I've mentioned this before in another thread awhile back. One of the first web forums I joined back in 1998 required a username so I decided to use a variation of my own name. My first name's Ken and my last name actually starts with "Mc" but I changed it to "Mac" and that's the username I've been using on other forums as well. However back in 2001 I was briefly a member of Harmony Central (yeah I know) and that was one time I changed my username to PRSGuy. I was only there a couple of months. I don't know how it is now but at that time there were too many argumentative members.


----------



## Lola (Nov 16, 2014)

Kenmac said:


> there were too many argumentative members.


O

I know exactly what you mean! My last forum adventure was full condescending, argumentative and berating members! It got to the point where I could stand them anymore. One guy tried to make a fool out of me and I wouldn't tolerate it. He was such a jerk! I guess it can happen though, on any forum. Some people treat a forum like it's real life! It's all your imagination! lol


----------



## Stratin2traynor (Sep 27, 2006)

Mine described my gear at the time: a Fender Strat into a Traynor YCV20WR. Sold the amp years ago and just traded that particular Strat for an SG. So I guess my name means nothing anymore. I should change it to "gearwithouttalent" or "bigrignoskill" or simply "thecollectorofthingsidontplayverywell".


----------



## sulphur (Jun 2, 2011)

SO2, sulphur dioxide is part of the emissions here from the Superstack.

On certain spring days in high school P.E. outside,
the sulphur would settle into town, just burning your lungs.

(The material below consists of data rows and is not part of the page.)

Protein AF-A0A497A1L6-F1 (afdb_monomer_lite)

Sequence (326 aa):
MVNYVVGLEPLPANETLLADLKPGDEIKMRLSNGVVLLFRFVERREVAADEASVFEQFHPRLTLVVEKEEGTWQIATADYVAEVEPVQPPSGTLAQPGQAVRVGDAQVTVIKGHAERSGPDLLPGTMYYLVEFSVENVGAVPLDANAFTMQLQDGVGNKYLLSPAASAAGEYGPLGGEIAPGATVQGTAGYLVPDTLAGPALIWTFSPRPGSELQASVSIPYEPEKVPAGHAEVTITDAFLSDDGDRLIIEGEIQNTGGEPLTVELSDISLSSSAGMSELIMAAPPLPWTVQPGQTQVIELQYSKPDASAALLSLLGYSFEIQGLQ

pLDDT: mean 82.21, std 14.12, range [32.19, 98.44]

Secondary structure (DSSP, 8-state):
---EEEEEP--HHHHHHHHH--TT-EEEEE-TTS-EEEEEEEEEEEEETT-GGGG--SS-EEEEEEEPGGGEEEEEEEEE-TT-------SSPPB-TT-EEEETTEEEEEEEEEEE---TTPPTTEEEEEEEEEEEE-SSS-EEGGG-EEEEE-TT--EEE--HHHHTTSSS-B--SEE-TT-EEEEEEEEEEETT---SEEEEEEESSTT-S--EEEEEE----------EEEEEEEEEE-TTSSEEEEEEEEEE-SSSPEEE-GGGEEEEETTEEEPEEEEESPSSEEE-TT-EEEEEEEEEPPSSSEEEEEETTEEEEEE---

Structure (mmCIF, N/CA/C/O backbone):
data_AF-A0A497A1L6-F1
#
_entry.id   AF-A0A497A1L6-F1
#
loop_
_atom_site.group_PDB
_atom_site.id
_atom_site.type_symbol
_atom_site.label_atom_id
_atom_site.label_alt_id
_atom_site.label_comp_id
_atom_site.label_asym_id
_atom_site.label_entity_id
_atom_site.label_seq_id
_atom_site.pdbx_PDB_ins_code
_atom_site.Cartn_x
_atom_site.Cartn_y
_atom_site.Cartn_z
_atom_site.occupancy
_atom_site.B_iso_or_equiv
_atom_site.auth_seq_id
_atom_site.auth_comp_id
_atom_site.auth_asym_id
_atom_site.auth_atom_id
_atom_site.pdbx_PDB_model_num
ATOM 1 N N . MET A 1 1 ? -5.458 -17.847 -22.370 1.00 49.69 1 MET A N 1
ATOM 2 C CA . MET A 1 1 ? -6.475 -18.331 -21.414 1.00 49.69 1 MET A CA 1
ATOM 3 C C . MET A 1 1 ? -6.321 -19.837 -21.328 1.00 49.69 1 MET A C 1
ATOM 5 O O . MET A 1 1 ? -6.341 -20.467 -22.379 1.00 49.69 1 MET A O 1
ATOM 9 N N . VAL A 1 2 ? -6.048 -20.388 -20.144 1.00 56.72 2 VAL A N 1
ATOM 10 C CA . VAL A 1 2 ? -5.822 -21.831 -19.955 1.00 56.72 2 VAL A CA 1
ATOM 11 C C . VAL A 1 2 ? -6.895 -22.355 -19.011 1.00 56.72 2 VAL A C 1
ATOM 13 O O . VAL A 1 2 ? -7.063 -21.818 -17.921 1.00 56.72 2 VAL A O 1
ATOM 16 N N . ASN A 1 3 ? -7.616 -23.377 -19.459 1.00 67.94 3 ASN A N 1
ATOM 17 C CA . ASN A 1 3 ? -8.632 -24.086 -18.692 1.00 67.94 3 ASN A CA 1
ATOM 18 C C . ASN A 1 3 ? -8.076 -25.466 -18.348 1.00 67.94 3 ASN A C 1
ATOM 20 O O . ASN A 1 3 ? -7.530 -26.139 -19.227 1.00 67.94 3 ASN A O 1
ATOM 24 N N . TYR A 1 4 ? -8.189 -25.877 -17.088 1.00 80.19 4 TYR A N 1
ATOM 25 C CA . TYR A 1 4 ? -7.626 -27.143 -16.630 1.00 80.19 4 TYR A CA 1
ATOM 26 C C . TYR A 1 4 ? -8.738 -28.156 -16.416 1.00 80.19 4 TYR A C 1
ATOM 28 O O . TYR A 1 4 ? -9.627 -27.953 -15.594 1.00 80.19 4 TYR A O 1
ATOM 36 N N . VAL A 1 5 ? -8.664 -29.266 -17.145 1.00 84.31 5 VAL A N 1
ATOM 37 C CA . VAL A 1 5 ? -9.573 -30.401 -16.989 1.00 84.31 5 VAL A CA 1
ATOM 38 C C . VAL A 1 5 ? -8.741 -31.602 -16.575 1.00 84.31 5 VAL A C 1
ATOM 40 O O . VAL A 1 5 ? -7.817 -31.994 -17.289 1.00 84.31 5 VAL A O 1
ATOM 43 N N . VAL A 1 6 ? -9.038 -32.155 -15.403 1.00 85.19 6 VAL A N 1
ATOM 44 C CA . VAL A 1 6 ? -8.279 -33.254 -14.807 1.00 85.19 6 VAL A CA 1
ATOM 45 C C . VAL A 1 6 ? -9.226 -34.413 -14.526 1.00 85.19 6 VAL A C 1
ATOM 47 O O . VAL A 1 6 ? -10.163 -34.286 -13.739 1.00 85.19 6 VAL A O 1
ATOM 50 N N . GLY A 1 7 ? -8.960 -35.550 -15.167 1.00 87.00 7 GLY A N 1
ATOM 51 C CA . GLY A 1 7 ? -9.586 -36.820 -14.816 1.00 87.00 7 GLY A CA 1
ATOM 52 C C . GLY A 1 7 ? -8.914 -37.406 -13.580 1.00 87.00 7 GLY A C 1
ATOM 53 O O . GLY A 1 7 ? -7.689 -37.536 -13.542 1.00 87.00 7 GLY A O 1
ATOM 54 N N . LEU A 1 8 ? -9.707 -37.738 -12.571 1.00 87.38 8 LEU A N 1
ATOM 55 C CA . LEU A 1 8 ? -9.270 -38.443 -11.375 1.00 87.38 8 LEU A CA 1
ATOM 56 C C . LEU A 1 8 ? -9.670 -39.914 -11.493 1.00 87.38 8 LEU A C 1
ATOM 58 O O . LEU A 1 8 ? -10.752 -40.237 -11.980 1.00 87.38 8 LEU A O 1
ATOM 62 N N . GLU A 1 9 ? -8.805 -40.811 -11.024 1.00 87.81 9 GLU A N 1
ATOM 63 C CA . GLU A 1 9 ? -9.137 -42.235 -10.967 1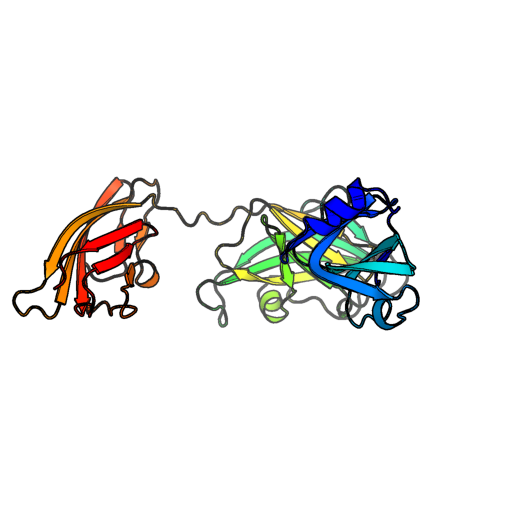.00 87.81 9 GLU A CA 1
ATOM 64 C C . GLU A 1 9 ? -10.345 -42.469 -10.039 1.00 87.81 9 GLU A C 1
ATOM 66 O O . GLU A 1 9 ? -10.424 -41.820 -8.986 1.00 87.81 9 GLU A O 1
ATOM 71 N N . PRO A 1 10 ? -11.259 -43.400 -10.373 1.00 84.12 10 PRO A N 1
ATOM 72 C CA . PRO A 1 10 ? -12.471 -43.680 -9.601 1.00 84.12 10 PRO A CA 1
ATOM 73 C C . PRO A 1 10 ? -12.162 -44.538 -8.368 1.00 84.12 10 PRO A C 1
ATOM 75 O O . PRO A 1 10 ? -12.586 -45.682 -8.221 1.00 84.12 10 PRO A O 1
ATOM 78 N N . LEU A 1 11 ? -11.325 -43.994 -7.490 1.00 87.12 11 LEU A N 1
ATOM 79 C CA . LEU A 1 11 ? -10.995 -44.585 -6.204 1.00 87.12 11 LEU A CA 1
ATOM 80 C C . LEU A 1 11 ? -11.956 -44.027 -5.143 1.00 87.12 11 LEU A C 1
ATOM 82 O O . LEU A 1 11 ? -12.193 -42.816 -5.143 1.00 87.12 11 LEU A O 1
ATOM 86 N N . PRO A 1 12 ? -12.410 -44.835 -4.162 1.00 83.12 12 PRO A N 1
ATOM 87 C CA . PRO A 1 12 ? -13.300 -44.363 -3.093 1.00 83.12 12 PRO A CA 1
ATOM 88 C C . PRO A 1 12 ? -12.772 -43.126 -2.349 1.00 83.12 12 PRO A C 1
ATOM 90 O O . PRO A 1 12 ? -13.539 -42.281 -1.892 1.00 83.12 12 PRO A O 1
ATOM 93 N N . ALA A 1 13 ? -11.445 -42.992 -2.258 1.00 82.69 13 ALA A N 1
ATOM 94 C CA . ALA A 1 13 ? -10.789 -41.827 -1.673 1.00 82.69 13 ALA A CA 1
ATOM 95 C C . ALA A 1 13 ? -11.030 -40.533 -2.476 1.00 82.69 13 ALA A C 1
ATOM 97 O O . ALA A 1 13 ? -11.258 -39.490 -1.872 1.00 82.69 13 ALA A O 1
ATOM 98 N N . ASN A 1 14 ? -11.017 -40.593 -3.811 1.00 83.94 14 ASN A N 1
ATOM 99 C CA . ASN A 1 14 ? -11.251 -39.432 -4.676 1.00 83.94 14 ASN A CA 1
ATOM 100 C C . ASN A 1 14 ? -12.732 -39.044 -4.699 1.00 83.94 14 ASN A C 1
ATOM 102 O O . ASN A 1 14 ? -13.057 -37.860 -4.660 1.00 83.94 14 ASN A O 1
ATOM 106 N N . GLU A 1 15 ? -13.628 -40.031 -4.696 1.00 82.00 15 GLU A N 1
ATOM 107 C CA . GLU A 1 15 ? -15.069 -39.791 -4.580 1.00 82.00 15 GLU A CA 1
ATOM 108 C C . GLU A 1 15 ? -15.420 -39.116 -3.253 1.00 82.00 15 GLU A C 1
ATOM 110 O O . GLU A 1 15 ? -16.161 -38.135 -3.237 1.00 82.00 15 GLU A O 1
ATOM 115 N N . THR A 1 16 ? -14.843 -39.600 -2.148 1.00 83.50 16 THR A N 1
ATOM 116 C CA . THR A 1 16 ? -15.037 -39.008 -0.814 1.00 83.50 16 THR A CA 1
ATOM 117 C C . THR A 1 16 ? -14.442 -37.604 -0.749 1.00 83.50 16 THR A C 1
ATOM 119 O O . THR A 1 16 ? -15.096 -36.682 -0.274 1.00 83.50 16 THR A O 1
ATOM 122 N N . LEU A 1 17 ? -13.243 -37.407 -1.309 1.00 83.25 17 LEU A N 1
ATOM 123 C CA . LEU A 1 17 ? -12.607 -36.092 -1.385 1.00 83.25 17 LEU A CA 1
ATOM 124 C C . LEU A 1 17 ? -13.503 -35.075 -2.101 1.00 83.25 17 LEU A C 1
ATOM 126 O O . LEU A 1 17 ? -13.708 -33.981 -1.586 1.00 83.25 17 LEU A O 1
ATOM 130 N N . LEU A 1 18 ? -14.069 -35.429 -3.260 1.00 84.25 18 LEU A N 1
ATOM 131 C CA . LEU A 1 18 ? -15.007 -34.550 -3.962 1.00 84.25 18 LEU A CA 1
ATOM 132 C C . LEU A 1 18 ? -16.345 -34.410 -3.226 1.00 84.25 18 LEU A C 1
ATOM 134 O O . LEU A 1 18 ? -16.992 -33.367 -3.349 1.00 84.25 18 LEU A O 1
ATOM 138 N N . ALA A 1 19 ? -16.779 -35.439 -2.490 1.00 84.88 19 ALA A N 1
ATOM 139 C CA . ALA A 1 19 ? -17.998 -35.427 -1.684 1.00 84.88 19 ALA A CA 1
ATOM 140 C C . ALA A 1 19 ? -17.927 -34.410 -0.527 1.00 84.88 19 ALA A C 1
ATOM 142 O O . ALA A 1 19 ? -18.935 -33.758 -0.230 1.00 84.88 19 ALA A O 1
ATOM 143 N N . ASP A 1 20 ? -16.742 -34.242 0.056 1.00 88.44 20 ASP A N 1
ATOM 144 C CA . ASP A 1 20 ? -16.510 -33.406 1.235 1.00 88.44 20 ASP A CA 1
ATOM 145 C C . ASP A 1 20 ? -16.254 -31.924 0.915 1.00 88.44 20 ASP A C 1
ATOM 147 O O . ASP A 1 20 ? -16.383 -31.086 1.811 1.00 88.44 20 ASP A O 1
ATOM 151 N N . LEU A 1 21 ? -15.947 -31.584 -0.345 1.00 85.94 21 LEU A N 1
ATOM 152 C CA . LEU A 1 21 ? -15.736 -30.199 -0.778 1.00 85.94 21 LEU A CA 1
ATOM 153 C C . LEU A 1 21 ? -17.006 -29.350 -0.631 1.00 85.94 21 LEU A C 1
ATOM 155 O O . LEU A 1 21 ? -18.091 -29.707 -1.107 1.00 85.94 21 LEU A O 1
ATOM 159 N N . LYS A 1 22 ? -16.844 -28.179 -0.019 1.00 87.50 22 LYS A N 1
ATOM 160 C CA . LYS A 1 22 ? -17.874 -27.155 0.169 1.00 87.50 22 LYS A CA 1
ATOM 161 C C . LYS A 1 22 ? -17.544 -25.904 -0.640 1.00 87.50 22 LYS A C 1
ATOM 163 O O . LYS A 1 22 ? -16.365 -25.584 -0.801 1.00 87.50 22 LYS A O 1
ATOM 168 N N . PRO A 1 23 ? -18.558 -25.164 -1.134 1.00 84.06 23 PRO A N 1
ATOM 169 C CA . PRO A 1 23 ? -18.333 -23.893 -1.815 1.00 84.06 23 PRO A CA 1
ATOM 170 C C . PRO A 1 23 ? -17.436 -22.981 -0.981 1.00 84.06 23 PRO A C 1
ATOM 172 O O . PRO A 1 23 ? -17.725 -22.708 0.184 1.00 84.06 23 PRO A O 1
ATOM 175 N N . GLY A 1 24 ? -16.338 -22.531 -1.576 1.00 73.69 24 GLY A N 1
ATOM 176 C CA . GLY A 1 24 ? -15.328 -21.739 -0.892 1.00 73.69 24 GLY A CA 1
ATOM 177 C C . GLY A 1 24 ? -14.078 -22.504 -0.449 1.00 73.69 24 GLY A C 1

That, and there used to be a segment on the local University radio station titled Sulphur.
They would play punk and hardcore music, good stuff.


----------



## rollingdam (May 11, 2006)

Rollingdam is a small village in New Brunswick my ex wife and I were supposed to go to and buy a $7000 house from some guy advertising in Mother Earth magazine-all part of the back to the land movement in the 1970's.

Well we tried to go twice but got the flu the night before, so I took this as an omen.

Never did get to go there, however the name stuck with me.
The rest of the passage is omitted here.